TASK OBJECTIVE | Required from the data below: the exact lines starting at the line containing "ATOM 37 N N" and ending at the line containing "ATOM 76 O O", with both ends kept and all pictures dropped.

*** Opening DATA FOR ANALYSIS ***

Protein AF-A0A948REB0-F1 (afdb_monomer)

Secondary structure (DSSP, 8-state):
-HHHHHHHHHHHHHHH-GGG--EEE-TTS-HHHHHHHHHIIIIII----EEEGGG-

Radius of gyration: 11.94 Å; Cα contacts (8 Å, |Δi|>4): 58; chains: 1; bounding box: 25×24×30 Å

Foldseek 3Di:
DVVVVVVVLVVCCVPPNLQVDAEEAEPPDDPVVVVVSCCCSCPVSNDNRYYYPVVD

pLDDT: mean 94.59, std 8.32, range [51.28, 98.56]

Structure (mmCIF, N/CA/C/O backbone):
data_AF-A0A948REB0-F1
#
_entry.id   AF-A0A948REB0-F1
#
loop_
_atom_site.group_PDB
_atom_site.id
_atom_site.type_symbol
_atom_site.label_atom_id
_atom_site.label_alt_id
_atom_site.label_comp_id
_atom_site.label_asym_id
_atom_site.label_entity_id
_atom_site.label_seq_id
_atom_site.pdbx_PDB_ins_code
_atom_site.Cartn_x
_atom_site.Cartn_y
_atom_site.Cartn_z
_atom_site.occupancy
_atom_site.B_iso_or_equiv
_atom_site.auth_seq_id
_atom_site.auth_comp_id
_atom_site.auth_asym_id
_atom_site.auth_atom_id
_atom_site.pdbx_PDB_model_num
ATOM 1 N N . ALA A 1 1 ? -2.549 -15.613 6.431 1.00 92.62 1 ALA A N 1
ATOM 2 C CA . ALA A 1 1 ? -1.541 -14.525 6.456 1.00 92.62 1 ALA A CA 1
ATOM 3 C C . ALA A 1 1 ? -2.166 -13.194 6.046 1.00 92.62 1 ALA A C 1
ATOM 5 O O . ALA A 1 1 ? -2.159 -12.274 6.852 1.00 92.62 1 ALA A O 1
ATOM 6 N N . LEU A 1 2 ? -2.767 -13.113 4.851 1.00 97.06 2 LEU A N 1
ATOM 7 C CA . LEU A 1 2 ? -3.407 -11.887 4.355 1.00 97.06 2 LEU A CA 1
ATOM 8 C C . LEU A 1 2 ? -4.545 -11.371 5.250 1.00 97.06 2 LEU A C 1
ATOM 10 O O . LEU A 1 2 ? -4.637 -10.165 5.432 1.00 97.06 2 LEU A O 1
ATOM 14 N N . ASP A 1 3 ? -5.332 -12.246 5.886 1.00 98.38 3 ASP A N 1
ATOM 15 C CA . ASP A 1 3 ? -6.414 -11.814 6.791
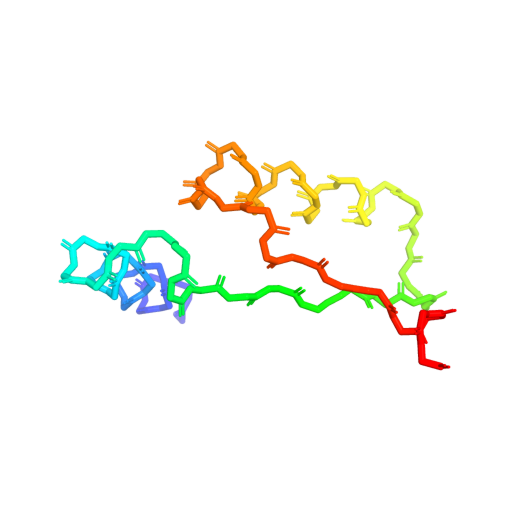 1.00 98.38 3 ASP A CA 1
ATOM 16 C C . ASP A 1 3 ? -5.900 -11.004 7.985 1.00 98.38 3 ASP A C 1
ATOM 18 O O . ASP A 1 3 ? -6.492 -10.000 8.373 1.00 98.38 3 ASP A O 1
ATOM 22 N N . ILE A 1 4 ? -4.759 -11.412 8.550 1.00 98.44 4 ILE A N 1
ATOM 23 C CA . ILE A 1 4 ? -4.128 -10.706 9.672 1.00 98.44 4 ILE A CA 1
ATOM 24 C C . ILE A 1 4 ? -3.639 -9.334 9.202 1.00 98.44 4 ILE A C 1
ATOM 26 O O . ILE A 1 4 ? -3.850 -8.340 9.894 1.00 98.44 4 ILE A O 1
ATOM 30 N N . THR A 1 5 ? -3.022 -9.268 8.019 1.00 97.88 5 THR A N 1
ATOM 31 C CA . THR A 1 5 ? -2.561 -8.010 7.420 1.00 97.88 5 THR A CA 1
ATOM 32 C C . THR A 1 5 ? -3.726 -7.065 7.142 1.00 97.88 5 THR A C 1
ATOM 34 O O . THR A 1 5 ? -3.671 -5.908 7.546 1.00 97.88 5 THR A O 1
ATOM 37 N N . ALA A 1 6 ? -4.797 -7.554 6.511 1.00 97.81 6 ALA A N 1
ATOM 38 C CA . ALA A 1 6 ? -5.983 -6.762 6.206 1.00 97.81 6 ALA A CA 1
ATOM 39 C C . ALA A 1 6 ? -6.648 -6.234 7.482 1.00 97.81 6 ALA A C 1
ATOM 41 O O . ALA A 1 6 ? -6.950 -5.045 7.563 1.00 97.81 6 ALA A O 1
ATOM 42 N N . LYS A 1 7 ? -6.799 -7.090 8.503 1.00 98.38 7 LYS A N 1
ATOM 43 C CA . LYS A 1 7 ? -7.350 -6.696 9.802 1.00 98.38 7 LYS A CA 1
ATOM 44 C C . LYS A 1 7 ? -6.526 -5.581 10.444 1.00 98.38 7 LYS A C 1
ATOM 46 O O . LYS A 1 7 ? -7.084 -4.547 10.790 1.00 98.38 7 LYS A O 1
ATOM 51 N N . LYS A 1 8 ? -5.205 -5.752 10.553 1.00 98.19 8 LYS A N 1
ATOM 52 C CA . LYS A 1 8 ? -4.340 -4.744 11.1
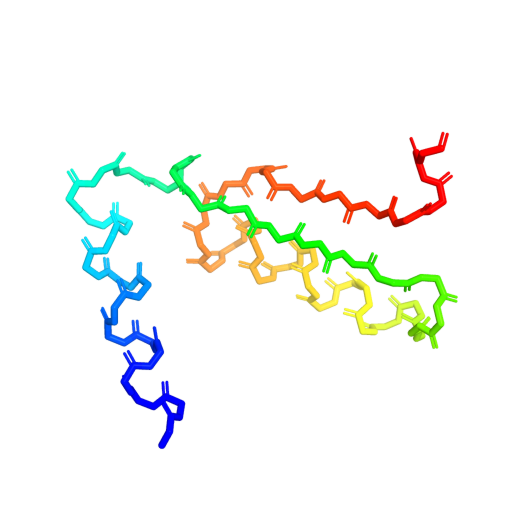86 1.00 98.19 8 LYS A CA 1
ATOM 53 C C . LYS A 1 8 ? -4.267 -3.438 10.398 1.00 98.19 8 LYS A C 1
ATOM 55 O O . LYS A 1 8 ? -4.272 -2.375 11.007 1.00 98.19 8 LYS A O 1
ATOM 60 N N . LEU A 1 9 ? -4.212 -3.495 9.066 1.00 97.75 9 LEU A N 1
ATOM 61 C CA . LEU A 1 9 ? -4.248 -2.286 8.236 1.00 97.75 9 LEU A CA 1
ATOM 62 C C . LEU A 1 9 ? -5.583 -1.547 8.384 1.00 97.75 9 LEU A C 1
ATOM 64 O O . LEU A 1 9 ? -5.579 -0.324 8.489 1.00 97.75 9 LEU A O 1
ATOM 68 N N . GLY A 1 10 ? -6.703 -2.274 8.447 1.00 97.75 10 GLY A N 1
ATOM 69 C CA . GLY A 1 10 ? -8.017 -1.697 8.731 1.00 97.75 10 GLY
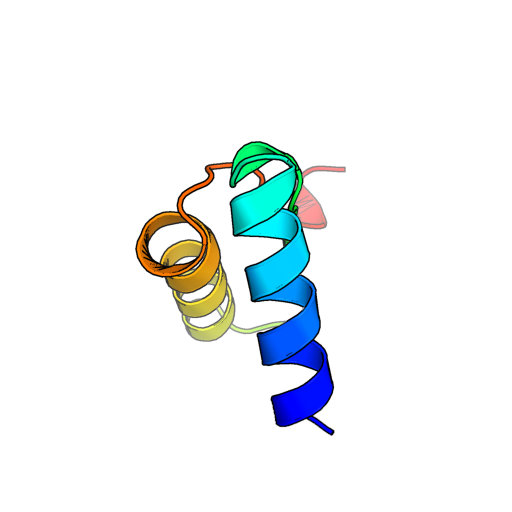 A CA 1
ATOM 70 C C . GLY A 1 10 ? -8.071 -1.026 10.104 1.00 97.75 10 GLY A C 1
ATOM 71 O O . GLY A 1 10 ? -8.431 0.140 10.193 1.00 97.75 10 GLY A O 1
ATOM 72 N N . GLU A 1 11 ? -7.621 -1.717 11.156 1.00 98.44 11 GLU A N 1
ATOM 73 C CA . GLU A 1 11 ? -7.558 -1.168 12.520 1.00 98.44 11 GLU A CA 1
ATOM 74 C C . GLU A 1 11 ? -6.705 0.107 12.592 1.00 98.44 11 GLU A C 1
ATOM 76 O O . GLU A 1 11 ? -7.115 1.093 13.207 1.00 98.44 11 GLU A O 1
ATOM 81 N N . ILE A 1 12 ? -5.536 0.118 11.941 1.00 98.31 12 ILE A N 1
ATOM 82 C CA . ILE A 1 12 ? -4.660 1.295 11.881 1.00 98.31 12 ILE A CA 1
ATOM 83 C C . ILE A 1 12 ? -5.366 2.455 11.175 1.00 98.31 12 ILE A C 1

*** Closing DATA FOR ANALYSIS ***

OUTPUT FOR THIS TASK |
ATOM 37 N N . ALA A 1 6 ? -4.797 -7.554 6.511 1.00 97.81 6 ALA A N 1
ATOM 38 C CA . ALA A 1 6 ? -5.983 -6.762 6.206 1.00 97.81 6 ALA A CA 1
ATOM 39 C C . ALA A 1 6 ? -6.648 -6.234 7.482 1.00 97.81 6 ALA A C 1
ATOM 41 O O . ALA A 1 6 ? -6.950 -5.045 7.563 1.00 97.81 6 ALA A O 1
ATOM 42 N N . LYS A 1 7 ? -6.799 -7.090 8.503 1.00 98.38 7 LYS A N 1
ATOM 43 C CA . LYS A 1 7 ? -7.350 -6.696 9.802 1.00 98.38 7 LYS A CA 1
ATOM 44 C C . LYS A 1 7 ? -6.526 -5.581 10.444 1.00 98.38 7 LYS A C 1
ATOM 46 O O . LYS A 1 7 ? -7.084 -4.547 10.790 1.00 98.38 7 LYS A O 1
ATOM 51 N N . LYS A 1 8 ? -5.205 -5.752 10.553 1.00 98.19 8 LYS A N 1
ATOM 52 C CA . LYS A 1 8 ? -4.340 -4.744 11.1
86 1.00 98.19 8 LYS A CA 1
ATOM 53 C C . LYS A 1 8 ? -4.267 -3.438 10.398 1.00 98.19 8 LYS A C 1
ATOM 55 O O . LYS A 1 8 ? -4.272 -2.375 11.007 1.00 98.19 8 LYS A O 1
ATOM 60 N N . LEU A 1 9 ? -4.212 -3.495 9.066 1.00 97.75 9 LEU A N 1
ATOM 61 C CA . LEU A 1 9 ? -4.248 -2.286 8.236 1.00 97.75 9 LEU A CA 1
ATOM 62 C C . LEU A 1 9 ? -5.583 -1.547 8.384 1.00 97.75 9 LEU A C 1
ATOM 64 O O . LEU A 1 9 ? -5.579 -0.324 8.489 1.00 97.75 9 LEU A O 1
ATOM 68 N N . GLY A 1 10 ? -6.703 -2.274 8.447 1.00 97.75 10 GLY A N 1
ATOM 69 C CA . GLY A 1 10 ? -8.017 -1.697 8.731 1.00 97.75 10 GLY
 A CA 1
ATOM 70 C C . GLY A 1 10 ? -8.071 -1.026 10.104 1.00 97.75 10 GLY A C 1
ATOM 71 O O . GLY A 1 10 ? -8.431 0.140 10.193 1.00 97.75 10 GLY A O 1
ATOM 72 N N . GLU A 1 11 ? -7.621 -1.717 11.156 1.00 98.44 11 GLU A N 1
ATOM 73 C CA . GLU A 1 11 ? -7.558 -1.168 12.520 1.00 98.44 11 GLU A CA 1
ATOM 74 C C . GLU A 1 11 ? -6.705 0.107 12.592 1.00 98.44 11 GLU A C 1
ATOM 76 O O . GLU A 1 11 ? -7.115 1.093 13.207 1.00 98.44 11 GLU A O 1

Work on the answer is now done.